▸ **EXERCISE AIM**
In the records below, find the line with "ATOM 158 C C" and the line with "ATOM 185 C CA". Print both exactly, along with every line between them, and no other line.
[Opening RECORD SET section]
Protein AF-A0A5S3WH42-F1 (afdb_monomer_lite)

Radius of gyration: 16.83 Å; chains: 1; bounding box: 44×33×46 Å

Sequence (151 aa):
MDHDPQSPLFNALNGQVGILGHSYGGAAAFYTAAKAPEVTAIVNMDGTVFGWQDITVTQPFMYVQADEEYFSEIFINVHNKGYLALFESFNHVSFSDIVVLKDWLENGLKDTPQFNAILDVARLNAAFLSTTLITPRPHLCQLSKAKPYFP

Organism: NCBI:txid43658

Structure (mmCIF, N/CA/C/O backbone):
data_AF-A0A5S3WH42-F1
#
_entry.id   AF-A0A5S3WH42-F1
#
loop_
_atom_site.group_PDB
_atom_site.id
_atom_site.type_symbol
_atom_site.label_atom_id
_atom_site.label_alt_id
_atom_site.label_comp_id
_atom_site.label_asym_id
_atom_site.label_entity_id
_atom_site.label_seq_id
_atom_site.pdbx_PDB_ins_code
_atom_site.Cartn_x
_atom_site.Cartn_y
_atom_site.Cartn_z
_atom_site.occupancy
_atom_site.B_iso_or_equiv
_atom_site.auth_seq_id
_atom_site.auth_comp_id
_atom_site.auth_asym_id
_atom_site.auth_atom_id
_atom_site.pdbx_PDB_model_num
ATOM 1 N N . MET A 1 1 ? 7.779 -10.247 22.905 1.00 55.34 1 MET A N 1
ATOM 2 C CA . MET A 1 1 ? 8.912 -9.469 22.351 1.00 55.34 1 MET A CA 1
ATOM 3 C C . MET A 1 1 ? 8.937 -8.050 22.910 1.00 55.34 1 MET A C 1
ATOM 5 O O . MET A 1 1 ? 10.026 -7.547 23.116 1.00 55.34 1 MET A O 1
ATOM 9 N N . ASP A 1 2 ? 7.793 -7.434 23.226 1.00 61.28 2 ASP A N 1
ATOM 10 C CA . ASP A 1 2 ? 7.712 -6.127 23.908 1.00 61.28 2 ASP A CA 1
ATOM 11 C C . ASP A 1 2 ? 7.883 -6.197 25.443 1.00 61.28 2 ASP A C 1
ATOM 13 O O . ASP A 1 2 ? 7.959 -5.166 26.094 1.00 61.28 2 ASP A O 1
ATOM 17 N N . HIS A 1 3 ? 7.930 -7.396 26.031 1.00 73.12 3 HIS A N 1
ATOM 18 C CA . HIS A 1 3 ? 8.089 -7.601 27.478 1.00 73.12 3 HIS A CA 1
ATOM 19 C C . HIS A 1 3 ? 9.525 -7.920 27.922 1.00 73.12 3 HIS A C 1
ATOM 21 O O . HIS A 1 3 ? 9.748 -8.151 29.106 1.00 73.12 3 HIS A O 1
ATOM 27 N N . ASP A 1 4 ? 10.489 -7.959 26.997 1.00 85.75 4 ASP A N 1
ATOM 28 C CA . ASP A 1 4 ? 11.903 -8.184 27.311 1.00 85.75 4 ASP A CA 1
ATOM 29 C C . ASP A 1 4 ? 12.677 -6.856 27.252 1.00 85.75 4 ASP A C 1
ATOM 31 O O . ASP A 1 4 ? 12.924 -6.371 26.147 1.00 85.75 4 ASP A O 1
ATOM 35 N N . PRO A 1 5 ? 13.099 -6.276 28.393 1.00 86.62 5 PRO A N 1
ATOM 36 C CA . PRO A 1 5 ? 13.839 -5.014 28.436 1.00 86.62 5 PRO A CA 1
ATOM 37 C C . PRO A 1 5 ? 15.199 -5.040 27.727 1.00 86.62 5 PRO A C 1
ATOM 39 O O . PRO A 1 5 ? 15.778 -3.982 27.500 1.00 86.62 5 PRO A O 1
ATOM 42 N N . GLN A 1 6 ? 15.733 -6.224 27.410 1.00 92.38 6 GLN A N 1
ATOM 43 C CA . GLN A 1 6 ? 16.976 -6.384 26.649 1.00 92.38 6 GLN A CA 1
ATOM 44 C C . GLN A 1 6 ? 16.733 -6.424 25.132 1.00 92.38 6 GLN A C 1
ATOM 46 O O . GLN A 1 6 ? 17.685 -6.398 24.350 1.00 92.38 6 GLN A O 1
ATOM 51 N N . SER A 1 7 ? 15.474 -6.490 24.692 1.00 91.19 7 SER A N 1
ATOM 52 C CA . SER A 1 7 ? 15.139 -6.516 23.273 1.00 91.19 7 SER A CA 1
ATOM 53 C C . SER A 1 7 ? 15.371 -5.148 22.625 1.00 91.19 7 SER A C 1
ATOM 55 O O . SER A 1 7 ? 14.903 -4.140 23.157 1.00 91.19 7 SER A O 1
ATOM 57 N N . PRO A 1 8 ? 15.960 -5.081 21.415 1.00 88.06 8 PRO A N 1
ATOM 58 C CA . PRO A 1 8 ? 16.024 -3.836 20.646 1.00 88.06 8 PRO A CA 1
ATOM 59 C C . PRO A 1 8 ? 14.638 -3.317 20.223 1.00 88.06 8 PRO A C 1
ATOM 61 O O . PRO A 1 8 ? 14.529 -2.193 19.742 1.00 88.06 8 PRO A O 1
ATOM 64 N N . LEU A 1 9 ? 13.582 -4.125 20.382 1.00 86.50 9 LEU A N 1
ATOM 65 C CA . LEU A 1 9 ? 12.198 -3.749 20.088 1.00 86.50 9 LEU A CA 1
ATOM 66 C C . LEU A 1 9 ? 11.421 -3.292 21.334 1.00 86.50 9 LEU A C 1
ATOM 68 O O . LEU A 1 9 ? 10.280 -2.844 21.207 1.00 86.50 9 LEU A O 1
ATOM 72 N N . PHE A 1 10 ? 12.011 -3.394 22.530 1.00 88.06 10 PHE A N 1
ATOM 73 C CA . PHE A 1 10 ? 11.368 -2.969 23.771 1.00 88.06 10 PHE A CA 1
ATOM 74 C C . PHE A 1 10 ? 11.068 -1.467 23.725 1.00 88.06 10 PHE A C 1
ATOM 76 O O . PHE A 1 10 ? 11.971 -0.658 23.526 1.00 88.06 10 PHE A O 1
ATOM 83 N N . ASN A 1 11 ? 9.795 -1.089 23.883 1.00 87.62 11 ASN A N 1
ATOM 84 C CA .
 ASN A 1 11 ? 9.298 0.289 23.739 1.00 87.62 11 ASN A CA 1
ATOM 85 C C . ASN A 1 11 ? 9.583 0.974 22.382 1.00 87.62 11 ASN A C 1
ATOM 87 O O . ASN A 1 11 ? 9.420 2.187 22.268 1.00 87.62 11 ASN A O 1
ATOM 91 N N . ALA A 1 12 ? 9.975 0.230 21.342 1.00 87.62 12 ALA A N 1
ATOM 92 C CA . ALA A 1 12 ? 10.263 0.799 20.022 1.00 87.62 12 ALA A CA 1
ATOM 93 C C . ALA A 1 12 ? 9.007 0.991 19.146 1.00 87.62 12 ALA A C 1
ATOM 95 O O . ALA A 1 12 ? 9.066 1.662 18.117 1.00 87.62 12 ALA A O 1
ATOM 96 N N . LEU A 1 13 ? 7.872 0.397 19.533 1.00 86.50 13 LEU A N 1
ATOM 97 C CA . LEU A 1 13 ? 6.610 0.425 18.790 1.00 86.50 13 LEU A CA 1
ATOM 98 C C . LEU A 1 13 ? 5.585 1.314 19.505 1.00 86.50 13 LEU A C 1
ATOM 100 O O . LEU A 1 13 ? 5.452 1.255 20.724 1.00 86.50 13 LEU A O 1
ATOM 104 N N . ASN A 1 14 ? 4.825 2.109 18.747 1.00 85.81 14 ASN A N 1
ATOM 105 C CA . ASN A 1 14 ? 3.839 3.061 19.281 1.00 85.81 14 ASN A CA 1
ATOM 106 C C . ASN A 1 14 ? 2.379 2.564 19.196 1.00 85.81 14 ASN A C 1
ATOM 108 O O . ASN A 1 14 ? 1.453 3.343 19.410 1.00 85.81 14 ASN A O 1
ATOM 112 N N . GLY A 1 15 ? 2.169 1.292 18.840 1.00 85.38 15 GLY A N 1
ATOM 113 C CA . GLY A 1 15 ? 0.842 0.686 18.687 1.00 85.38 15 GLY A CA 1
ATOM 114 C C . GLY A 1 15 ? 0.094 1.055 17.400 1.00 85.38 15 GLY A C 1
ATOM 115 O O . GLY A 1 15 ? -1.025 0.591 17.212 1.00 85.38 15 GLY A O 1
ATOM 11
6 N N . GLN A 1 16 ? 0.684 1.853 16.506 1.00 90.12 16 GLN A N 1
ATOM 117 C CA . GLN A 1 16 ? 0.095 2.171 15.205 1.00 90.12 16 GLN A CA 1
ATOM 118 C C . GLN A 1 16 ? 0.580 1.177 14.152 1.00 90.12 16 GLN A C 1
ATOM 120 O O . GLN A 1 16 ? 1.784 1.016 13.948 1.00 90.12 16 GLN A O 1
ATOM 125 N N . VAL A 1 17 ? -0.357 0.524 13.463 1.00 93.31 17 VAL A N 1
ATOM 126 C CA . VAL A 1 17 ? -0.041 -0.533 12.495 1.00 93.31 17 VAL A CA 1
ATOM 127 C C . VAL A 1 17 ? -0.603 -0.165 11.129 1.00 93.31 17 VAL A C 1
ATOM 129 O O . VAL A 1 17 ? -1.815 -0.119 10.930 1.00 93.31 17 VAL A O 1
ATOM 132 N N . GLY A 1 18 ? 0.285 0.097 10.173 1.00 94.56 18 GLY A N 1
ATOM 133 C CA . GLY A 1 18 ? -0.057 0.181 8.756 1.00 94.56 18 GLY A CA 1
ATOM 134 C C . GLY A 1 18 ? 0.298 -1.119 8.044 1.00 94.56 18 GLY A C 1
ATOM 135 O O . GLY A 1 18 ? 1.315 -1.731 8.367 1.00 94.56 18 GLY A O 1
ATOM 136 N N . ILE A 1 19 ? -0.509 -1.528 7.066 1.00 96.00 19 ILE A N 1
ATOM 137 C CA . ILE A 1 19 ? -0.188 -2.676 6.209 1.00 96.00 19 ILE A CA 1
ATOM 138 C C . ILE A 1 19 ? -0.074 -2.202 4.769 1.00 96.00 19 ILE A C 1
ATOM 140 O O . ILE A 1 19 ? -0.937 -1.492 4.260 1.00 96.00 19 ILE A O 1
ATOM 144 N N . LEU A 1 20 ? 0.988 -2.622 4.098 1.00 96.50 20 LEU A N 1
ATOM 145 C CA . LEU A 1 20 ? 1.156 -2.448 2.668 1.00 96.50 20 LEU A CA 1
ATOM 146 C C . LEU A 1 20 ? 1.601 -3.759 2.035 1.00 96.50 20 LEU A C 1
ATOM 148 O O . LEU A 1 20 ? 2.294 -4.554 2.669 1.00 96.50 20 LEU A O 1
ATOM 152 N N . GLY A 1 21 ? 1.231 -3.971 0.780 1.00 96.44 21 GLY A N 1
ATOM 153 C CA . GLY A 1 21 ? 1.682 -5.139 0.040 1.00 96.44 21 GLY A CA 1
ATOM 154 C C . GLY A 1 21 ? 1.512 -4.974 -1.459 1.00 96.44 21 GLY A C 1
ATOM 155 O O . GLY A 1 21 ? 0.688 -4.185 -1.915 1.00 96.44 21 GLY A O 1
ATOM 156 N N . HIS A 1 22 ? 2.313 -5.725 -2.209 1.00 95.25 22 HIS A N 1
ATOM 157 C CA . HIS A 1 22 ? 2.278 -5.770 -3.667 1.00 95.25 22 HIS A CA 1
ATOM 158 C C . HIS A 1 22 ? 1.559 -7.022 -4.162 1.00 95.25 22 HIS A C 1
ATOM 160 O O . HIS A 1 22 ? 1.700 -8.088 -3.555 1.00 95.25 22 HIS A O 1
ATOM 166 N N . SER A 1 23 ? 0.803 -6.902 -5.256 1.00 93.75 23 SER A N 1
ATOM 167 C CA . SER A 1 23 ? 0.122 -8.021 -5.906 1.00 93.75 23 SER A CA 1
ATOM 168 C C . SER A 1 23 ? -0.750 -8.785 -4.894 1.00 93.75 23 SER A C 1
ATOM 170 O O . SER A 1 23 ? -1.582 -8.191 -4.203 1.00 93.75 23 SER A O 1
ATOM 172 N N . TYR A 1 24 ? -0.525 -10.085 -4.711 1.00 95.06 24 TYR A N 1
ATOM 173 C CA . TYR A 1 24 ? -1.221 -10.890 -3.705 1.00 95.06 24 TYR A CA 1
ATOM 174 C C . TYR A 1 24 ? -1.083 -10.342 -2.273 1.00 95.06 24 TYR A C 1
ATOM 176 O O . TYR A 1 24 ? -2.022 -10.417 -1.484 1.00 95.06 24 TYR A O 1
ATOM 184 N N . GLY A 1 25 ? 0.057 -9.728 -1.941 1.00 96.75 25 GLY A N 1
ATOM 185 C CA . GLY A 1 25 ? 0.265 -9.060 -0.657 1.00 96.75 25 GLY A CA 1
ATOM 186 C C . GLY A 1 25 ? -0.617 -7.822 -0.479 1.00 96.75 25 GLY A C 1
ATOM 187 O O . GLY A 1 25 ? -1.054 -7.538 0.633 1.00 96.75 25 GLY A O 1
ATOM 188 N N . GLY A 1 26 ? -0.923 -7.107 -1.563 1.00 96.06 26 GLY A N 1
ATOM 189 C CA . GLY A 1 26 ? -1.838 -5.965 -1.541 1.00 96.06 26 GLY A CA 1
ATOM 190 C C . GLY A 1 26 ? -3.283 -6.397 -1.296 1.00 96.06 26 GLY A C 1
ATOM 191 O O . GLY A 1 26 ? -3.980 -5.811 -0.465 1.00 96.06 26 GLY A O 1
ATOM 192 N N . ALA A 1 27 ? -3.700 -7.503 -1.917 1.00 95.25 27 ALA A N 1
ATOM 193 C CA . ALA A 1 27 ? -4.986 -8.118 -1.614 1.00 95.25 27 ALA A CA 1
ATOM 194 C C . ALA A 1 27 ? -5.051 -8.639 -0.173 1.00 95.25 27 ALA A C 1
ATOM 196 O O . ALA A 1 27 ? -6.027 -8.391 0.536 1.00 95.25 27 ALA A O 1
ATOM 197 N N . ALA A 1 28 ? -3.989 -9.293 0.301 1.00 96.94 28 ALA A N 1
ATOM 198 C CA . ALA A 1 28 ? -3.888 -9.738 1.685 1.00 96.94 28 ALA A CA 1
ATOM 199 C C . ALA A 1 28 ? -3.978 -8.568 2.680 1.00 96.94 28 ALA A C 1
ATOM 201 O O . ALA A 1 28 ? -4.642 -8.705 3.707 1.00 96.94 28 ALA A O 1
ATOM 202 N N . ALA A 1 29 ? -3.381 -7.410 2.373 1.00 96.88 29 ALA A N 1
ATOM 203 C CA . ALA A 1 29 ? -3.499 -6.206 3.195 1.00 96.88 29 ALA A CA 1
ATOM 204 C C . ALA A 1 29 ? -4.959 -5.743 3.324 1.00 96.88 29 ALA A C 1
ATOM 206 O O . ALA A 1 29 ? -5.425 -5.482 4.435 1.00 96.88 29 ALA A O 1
[Closing RECORD SET section]
▸ **RESULT OF THIS EXERCISE**
ATOM 158 C C . HIS A 1 22 ? 1.559 -7.022 -4.162 1.00 95.25 22 HIS A C 1
ATOM 160 O O . HIS A 1 22 ? 1.700 -8.088 -3.555 1.00 95.25 22 HIS A O 1
ATOM 166 N N . SER A 1 23 ? 0.803 -6.902 -5.256 1.00 93.75 23 SER A N 1
ATOM 167 C CA . SER A 1 23 ? 0.122 -8.021 -5.906 1.00 93.75 23 SER A CA 1
ATOM 168 C C . SER A 1 23 ? -0.750 -8.785 -4.894 1.00 93.75 23 SER A C 1
ATOM 170 O O . SER A 1 23 ? -1.582 -8.191 -4.203 1.00 93.75 23 SER A O 1
ATOM 172 N N . TYR A 1 24 ? -0.525 -10.085 -4.711 1.00 95.06 24 TYR A N 1
ATOM 173 C CA . TYR A 1 24 ? -1.221 -10.890 -3.705 1.00 95.06 24 TYR A CA 1
ATOM 174 C C . TYR A 1 24 ? -1.083 -10.342 -2.273 1.00 95.06 24 TYR A C 1
ATOM 176 O O . TYR A 1 24 ? -2.022 -10.417 -1.484 1.00 95.06 24 TYR A O 1
ATOM 184 N N . GLY A 1 25 ? 0.057 -9.728 -1.941 1.00 96.75 25 GLY A N 1
ATOM 185 C CA . GLY A 1 25 ? 0.265 -9.060 -0.657 1.00 96.75 25 GLY A CA 1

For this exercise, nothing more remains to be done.